Where Do I Go From Here?

Dear Diary,

It’s midnight as I write this and I’m snacking on chocolate M&M’s. Today has been a mixed day to be honest. Two days ago I made a decision to tidy up my bedroom and start putting an effort into my appearance/cleanliness/etc – basically I am trying to get out of my cycle of depression.

It has been going mostly well, even though a hotdog I was eating from the garage had a hair in it, causing me to freak out. My health is better – although I won’t be walking to the shops any time soon as I still get tired very easily.

However the doctor still hasn’t called me to tell me what I should be doing now. I’m a lot better sure, but what’s the reason for my previous ill-health and how do I stop it from happening again? I fear that because I’m better than I was that these questions will go unanswered for a while.

I haven’t been to a driving lesson in ages due to my ill-health and feel uncomfortable resuming them until I can guarentee that this will not happen again. I’m terrified about university next year, I’m terrified about what I’m supposed to do with myself for the next few months and I feel very lost.

When I wake up tired in the morning and have nothing planned for the day (especially when other people are also asleep) I struggle to find the urgency to get up. When I know I’m going shopping for food with my Mum, visiting my grandparents or going out to breakfast I have a purpose but most days I just feel like there is nothing to look forward to.

This is an obvious problem as one cannot do something exciting every single day and chores seem non-urgent enough to not get myself out of bed at a quick pace.

Being miserable and depressed is a lot easier than trying to help yourself. Helping yourself get out of a misery pattern requires facing all the things that you want to avoid and actively trying to find solutions to your problems and negative feelings which is tiring and scary.
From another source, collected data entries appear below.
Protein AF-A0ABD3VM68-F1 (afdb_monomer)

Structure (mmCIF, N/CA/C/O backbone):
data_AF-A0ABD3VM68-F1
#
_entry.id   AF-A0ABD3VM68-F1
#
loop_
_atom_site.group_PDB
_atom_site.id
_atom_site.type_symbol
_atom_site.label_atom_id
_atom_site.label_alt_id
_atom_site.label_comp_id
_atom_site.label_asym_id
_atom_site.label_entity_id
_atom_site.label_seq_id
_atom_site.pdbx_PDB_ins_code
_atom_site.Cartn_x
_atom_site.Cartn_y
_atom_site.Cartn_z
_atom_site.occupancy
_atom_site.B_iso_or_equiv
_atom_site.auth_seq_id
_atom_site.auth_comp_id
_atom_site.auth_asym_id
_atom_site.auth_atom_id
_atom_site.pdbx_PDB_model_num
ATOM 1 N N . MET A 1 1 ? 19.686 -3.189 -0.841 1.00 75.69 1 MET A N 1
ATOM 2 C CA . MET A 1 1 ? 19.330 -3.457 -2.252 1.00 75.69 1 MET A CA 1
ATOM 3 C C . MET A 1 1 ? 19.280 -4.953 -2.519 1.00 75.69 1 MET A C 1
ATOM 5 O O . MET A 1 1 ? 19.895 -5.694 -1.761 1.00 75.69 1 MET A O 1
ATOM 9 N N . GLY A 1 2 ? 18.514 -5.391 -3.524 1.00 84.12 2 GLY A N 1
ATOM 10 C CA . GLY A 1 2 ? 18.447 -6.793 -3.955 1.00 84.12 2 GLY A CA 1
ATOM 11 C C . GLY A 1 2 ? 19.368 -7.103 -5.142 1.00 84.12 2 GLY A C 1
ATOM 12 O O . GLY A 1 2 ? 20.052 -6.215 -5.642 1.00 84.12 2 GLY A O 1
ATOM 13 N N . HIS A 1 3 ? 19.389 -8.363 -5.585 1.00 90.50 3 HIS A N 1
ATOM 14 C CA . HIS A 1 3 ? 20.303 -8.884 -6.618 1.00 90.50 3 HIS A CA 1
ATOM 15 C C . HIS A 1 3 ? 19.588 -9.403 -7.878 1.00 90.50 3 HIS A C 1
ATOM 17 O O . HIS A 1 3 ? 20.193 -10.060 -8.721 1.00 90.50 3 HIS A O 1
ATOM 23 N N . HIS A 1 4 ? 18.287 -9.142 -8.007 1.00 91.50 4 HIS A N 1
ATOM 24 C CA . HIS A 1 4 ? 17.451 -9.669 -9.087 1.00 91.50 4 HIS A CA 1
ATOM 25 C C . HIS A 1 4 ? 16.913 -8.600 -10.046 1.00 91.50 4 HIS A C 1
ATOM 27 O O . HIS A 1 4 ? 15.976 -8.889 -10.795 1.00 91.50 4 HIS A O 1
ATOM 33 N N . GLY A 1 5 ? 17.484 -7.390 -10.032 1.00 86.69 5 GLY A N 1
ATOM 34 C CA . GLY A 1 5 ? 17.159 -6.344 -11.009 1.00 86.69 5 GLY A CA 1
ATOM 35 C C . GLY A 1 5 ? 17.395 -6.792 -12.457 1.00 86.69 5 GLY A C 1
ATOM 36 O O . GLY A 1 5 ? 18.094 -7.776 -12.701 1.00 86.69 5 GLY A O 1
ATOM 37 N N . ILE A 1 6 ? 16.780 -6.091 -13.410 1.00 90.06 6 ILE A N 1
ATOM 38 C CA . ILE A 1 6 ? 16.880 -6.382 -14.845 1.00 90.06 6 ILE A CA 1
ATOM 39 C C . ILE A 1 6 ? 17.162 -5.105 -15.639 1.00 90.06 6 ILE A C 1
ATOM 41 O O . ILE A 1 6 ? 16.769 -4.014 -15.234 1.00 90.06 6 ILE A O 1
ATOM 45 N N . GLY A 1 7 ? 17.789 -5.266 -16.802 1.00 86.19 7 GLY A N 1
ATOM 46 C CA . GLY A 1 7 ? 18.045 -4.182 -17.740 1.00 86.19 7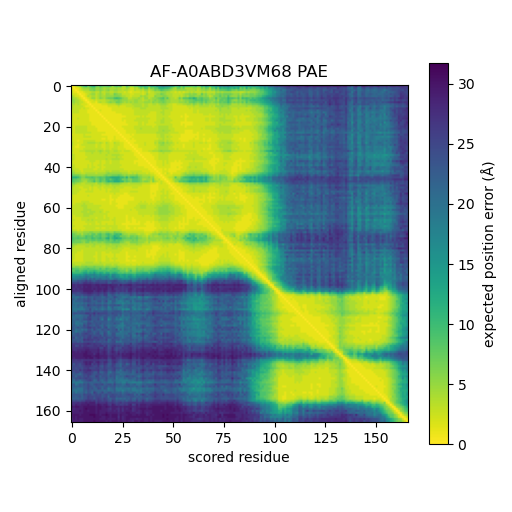 GLY A CA 1
ATOM 47 C C . GLY A 1 7 ? 19.372 -3.480 -17.484 1.00 86.19 7 GLY A C 1
ATOM 48 O O . GLY A 1 7 ? 20.139 -3.841 -16.592 1.00 86.19 7 GLY A O 1
ATOM 49 N N . MET A 1 8 ? 19.652 -2.487 -18.321 1.00 87.56 8 MET A N 1
ATOM 50 C CA . MET A 1 8 ? 20.841 -1.655 -18.200 1.00 87.56 8 MET A CA 1
ATOM 51 C C . MET A 1 8 ? 20.544 -0.474 -17.276 1.00 87.56 8 MET A C 1
ATOM 53 O O . MET A 1 8 ? 19.513 0.184 -17.426 1.00 87.56 8 MET A O 1
ATOM 57 N N . MET A 1 9 ? 21.444 -0.209 -16.328 1.00 88.69 9 MET A N 1
ATOM 58 C CA . MET A 1 9 ? 21.308 0.932 -15.428 1.00 88.69 9 MET A CA 1
ATOM 59 C C . MET A 1 9 ? 21.395 2.234 -16.226 1.00 88.69 9 MET A C 1
ATOM 61 O O . MET A 1 9 ? 22.332 2.433 -16.996 1.00 88.69 9 MET A O 1
ATOM 65 N N . THR A 1 10 ? 20.413 3.110 -16.041 1.00 93.12 10 THR A N 1
ATOM 66 C CA . THR A 1 10 ? 20.423 4.475 -16.580 1.00 93.12 10 THR A CA 1
ATOM 67 C C . THR A 1 10 ? 20.806 5.461 -15.476 1.00 93.12 10 THR A C 1
ATOM 69 O O . THR A 1 10 ? 20.719 5.114 -14.299 1.00 93.12 10 THR A O 1
ATOM 72 N N . ASP A 1 11 ? 21.156 6.701 -15.832 1.00 96.44 11 ASP A N 1
ATOM 73 C CA . ASP A 1 11 ? 21.403 7.783 -14.857 1.00 96.44 11 ASP A CA 1
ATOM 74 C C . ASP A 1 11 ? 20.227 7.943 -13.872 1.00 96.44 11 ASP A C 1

Health Fears | Awaiting Blood Test Results

Note: These are fears to do with my physical health. Most likely I have nothing too serious. I don’t want to seem overdramatic or like I’m making light of serious conditions.

Dear Diary,

I’m realy scared.

I probably shouldn’t be; there is no true cause for panic yet. Doctors are confused but not extremely concerned – so it’s clearly nothing too dramatic; And yet I’m still scared.
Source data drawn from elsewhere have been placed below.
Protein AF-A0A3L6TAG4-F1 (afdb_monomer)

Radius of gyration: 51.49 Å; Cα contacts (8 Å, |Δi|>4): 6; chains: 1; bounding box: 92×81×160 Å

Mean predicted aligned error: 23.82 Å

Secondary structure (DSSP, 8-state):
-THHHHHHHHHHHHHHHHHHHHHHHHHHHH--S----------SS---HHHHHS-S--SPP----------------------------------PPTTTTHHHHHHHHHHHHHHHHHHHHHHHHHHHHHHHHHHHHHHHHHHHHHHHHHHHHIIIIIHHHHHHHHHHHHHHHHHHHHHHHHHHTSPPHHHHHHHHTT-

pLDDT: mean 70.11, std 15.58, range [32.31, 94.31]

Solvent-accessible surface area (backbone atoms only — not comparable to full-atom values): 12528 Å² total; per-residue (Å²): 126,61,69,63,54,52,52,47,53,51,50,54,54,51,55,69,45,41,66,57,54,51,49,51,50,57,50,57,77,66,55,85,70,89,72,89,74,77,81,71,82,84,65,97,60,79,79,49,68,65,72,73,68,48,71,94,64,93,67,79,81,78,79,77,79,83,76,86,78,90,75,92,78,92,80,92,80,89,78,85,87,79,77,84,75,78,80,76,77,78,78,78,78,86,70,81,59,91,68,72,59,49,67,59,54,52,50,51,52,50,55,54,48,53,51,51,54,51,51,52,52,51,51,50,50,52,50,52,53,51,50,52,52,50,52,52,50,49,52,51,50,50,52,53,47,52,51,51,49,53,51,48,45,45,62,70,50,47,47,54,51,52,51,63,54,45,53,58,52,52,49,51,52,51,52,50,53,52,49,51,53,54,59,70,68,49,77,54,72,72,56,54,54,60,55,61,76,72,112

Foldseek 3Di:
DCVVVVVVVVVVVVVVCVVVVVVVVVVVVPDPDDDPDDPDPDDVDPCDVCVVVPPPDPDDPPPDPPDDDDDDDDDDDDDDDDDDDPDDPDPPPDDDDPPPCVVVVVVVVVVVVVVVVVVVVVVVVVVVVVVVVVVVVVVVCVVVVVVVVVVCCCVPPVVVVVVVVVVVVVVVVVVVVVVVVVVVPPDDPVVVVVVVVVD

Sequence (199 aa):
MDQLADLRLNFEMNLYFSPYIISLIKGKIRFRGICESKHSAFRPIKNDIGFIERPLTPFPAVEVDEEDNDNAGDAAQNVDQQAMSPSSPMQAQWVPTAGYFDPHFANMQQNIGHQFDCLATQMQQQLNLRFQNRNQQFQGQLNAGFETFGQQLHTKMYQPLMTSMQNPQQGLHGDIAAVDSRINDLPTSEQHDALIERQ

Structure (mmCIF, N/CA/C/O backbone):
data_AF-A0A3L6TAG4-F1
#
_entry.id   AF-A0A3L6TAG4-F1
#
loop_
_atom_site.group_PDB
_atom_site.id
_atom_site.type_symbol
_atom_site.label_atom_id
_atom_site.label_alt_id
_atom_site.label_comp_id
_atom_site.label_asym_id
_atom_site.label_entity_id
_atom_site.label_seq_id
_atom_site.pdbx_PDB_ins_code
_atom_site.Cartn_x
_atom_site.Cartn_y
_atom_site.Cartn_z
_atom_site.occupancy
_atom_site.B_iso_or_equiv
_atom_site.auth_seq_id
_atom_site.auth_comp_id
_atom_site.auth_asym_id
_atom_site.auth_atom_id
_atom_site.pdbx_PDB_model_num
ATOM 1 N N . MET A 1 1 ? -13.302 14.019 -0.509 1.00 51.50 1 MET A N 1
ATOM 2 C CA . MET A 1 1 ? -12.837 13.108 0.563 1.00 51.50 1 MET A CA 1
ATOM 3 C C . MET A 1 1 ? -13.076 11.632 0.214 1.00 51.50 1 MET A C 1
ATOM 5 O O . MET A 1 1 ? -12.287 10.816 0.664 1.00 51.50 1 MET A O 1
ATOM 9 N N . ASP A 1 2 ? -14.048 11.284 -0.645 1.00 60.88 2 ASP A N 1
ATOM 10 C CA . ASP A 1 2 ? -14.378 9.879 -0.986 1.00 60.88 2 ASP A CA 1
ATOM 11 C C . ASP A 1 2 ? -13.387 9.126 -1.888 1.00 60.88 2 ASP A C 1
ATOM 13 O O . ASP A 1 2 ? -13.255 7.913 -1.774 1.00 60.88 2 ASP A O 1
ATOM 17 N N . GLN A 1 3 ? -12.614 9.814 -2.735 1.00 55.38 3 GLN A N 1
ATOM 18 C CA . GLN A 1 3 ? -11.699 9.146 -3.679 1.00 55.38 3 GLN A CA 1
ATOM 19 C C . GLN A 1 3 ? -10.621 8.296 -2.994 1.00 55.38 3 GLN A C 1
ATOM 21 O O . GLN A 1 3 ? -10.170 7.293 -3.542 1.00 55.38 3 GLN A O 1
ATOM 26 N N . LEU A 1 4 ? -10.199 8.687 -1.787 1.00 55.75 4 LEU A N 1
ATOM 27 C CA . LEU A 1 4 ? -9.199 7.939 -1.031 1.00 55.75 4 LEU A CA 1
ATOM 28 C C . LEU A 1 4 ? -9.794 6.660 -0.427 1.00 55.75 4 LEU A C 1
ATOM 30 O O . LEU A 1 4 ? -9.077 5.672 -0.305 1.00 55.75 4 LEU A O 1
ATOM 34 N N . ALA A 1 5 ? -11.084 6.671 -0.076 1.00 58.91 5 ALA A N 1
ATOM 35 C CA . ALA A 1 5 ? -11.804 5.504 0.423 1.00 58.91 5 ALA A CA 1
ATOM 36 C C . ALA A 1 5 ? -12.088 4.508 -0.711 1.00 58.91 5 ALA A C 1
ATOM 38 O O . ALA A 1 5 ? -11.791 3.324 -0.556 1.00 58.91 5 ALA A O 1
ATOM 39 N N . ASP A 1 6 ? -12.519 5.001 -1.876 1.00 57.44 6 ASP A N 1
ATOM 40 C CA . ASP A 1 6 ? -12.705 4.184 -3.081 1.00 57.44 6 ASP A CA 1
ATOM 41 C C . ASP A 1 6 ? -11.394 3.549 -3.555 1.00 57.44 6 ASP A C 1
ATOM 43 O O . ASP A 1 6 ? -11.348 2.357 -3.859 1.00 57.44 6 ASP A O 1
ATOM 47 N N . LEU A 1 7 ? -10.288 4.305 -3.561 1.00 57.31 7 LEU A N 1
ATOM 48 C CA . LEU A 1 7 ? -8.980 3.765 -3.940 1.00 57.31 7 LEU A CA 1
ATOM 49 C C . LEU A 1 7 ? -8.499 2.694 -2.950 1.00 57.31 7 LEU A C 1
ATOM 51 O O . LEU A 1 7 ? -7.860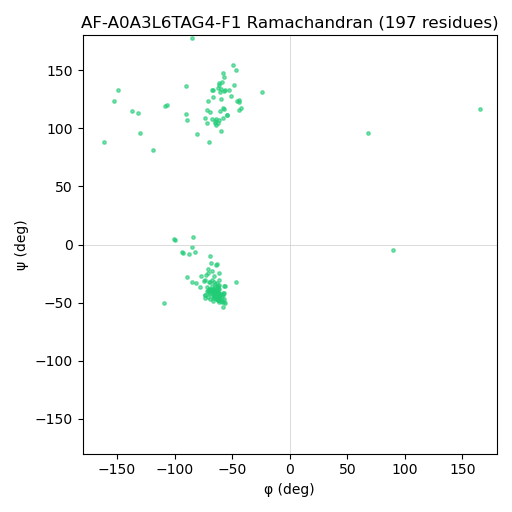 1.724 -3.361 1.00 57.31 7 LEU A O 1
ATOM 55 N N . ARG A 1 8 ? -8.820 2.842 -1.658 1.00 57.59 8 ARG A N 1
ATOM 56 C CA . ARG A 1 8 ? -8.481 1.866 -0.611 1.00 57.59 8 ARG A CA 1
ATOM 57 C C . ARG A 1 8 ? -9.283 0.577 -0.766 1.00 57.59 8 ARG A C 1
ATOM 59 O O . ARG A 1 8 ? -8.679 -0.492 -0.757 1.00 57.59 8 ARG A O 1
ATOM 66 N N . LEU A 1 9 ? -10.595 0.695 -0.983 1.00 59.34 9 LEU A N 1
ATOM 67 C CA . LEU A 1 9 ? -11.498 -0.426 -1.253 1.00 59.34 9 LEU A CA 1
ATOM 68 C C . LEU A 1 9 ? -11.042 -1.200 -2.500 1.00 59.34 9 LEU A C 1
ATOM 70 O O . LEU A 1 9 ? -10.964 -2.427 -2.496 1.00 59.34 9 LEU A O 1
ATOM 74 N N . ASN A 1 10 ? -10.655 -0.472 -3.549 1.00 63.19 10 ASN A N 1
ATOM 75 C CA . ASN A 1 10 ? -10.172 -1.049 -4.797 1.00 63.19 10 ASN A CA 1
ATOM 76 C C . ASN A 1 10 ? -8.811 -1.748 -4.610 1.00 63.19 10 ASN A C 1
ATOM 78 O O . ASN A 1 10 ? -8.595 -2.836 -5.137 1.00 63.19 10 ASN A O 1
ATOM 82 N N . PHE A 1 11 ? -7.895 -1.190 -3.810 1.00 61.09 11 PHE A N 1
ATOM 83 C CA . PHE A 1 11 ? -6.619 -1.848 -3.499 1.00 61.09 11 PHE A CA 1
ATOM 84 C C . PHE A 1 11 ? -6.801 -3.127 -2.679 1.00 61.09 11 PHE A C 1
ATOM 86 O O . PHE A 1 11 ? -6.133 -4.123 -2.944 1.00 61.09 11 PHE A O 1
ATOM 93 N N . GLU A 1 12 ? -7.694 -3.105 -1.694 1.00 60.69 12 GLU A N 1
ATOM 94 C CA . GLU A 1 12 ? -7.961 -4.236 -0.806 1.00 60.69 12 GLU A CA 1
ATOM 95 C C . GLU A 1 12 ? -8.648 -5.386 -1.555 1.00 60.69 12 GLU A C 1
ATOM 97 O O . GLU A 1 12 ? -8.219 -6.538 -1.459 1.00 60.69 12 GLU A O 1
ATOM 102 N N . MET A 1 13 ? -9.616 -5.059 -2.415 1.00 64.12 13 MET A N 1
ATOM 103 C CA . MET A 1 13 ? -10.264 -6.017 -3.308 1.00 64.12 13 MET A CA 1
ATOM 104 C C . MET A 1 13 ? -9.279 -6.592 -4.342 1.00 64.12 13 MET A C 1
ATOM 106 O O . MET A 1 13 ? -9.213 -7.808 -4.518 1.00 64.12 13 MET A O 1
ATOM 110 N N . ASN A 1 14 ? -8.436 -5.762 -4.970 1.00 63.69 14 ASN A N 1
ATOM 111 C CA . ASN A 1 14 ? -7.420 -6.235 -5.922 1.00 63.69 14 ASN A CA 1
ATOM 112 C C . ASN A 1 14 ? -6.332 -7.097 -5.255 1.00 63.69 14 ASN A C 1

A few months ago I noticed that my legs (mostly my right leg) was getting tired far quicker than usual. Throughout my life I’ve always taken longer and gotten tireder faster than everyone in my family- be it walking around a city centre or climbing up Ben Nevis. This was different though; My Dad grew concerned when upon a visit to Edinburgh I could barely manage to walk across Princes Street. I was stopping frequently because my legs were too weak. It had never been this noticeable before. I could convince myself that I was just lazy or unfit (even when I was struggling to do the everyday walk to the shops that takes ten minutes and that I’ve been able to do no matter how exhausted ) but when my Dad noticed then I admitted that I’d see a doctor.

The doctor looked into my eyes, checked my reflexes and told me to move my arms up and down and side to side – all good. The doctor told me that he’d get a nurse to do some blood tests and then we’d go from there. When I asked him what it is he thinks I could have, he said he wasn’t sure.

I got my blood test taken just under a week ago and I’ve been counting the seconds to call them back (they said wait a week but I’m going to check on day 6). I feel like I’m frozen just waiting to hear what to do next.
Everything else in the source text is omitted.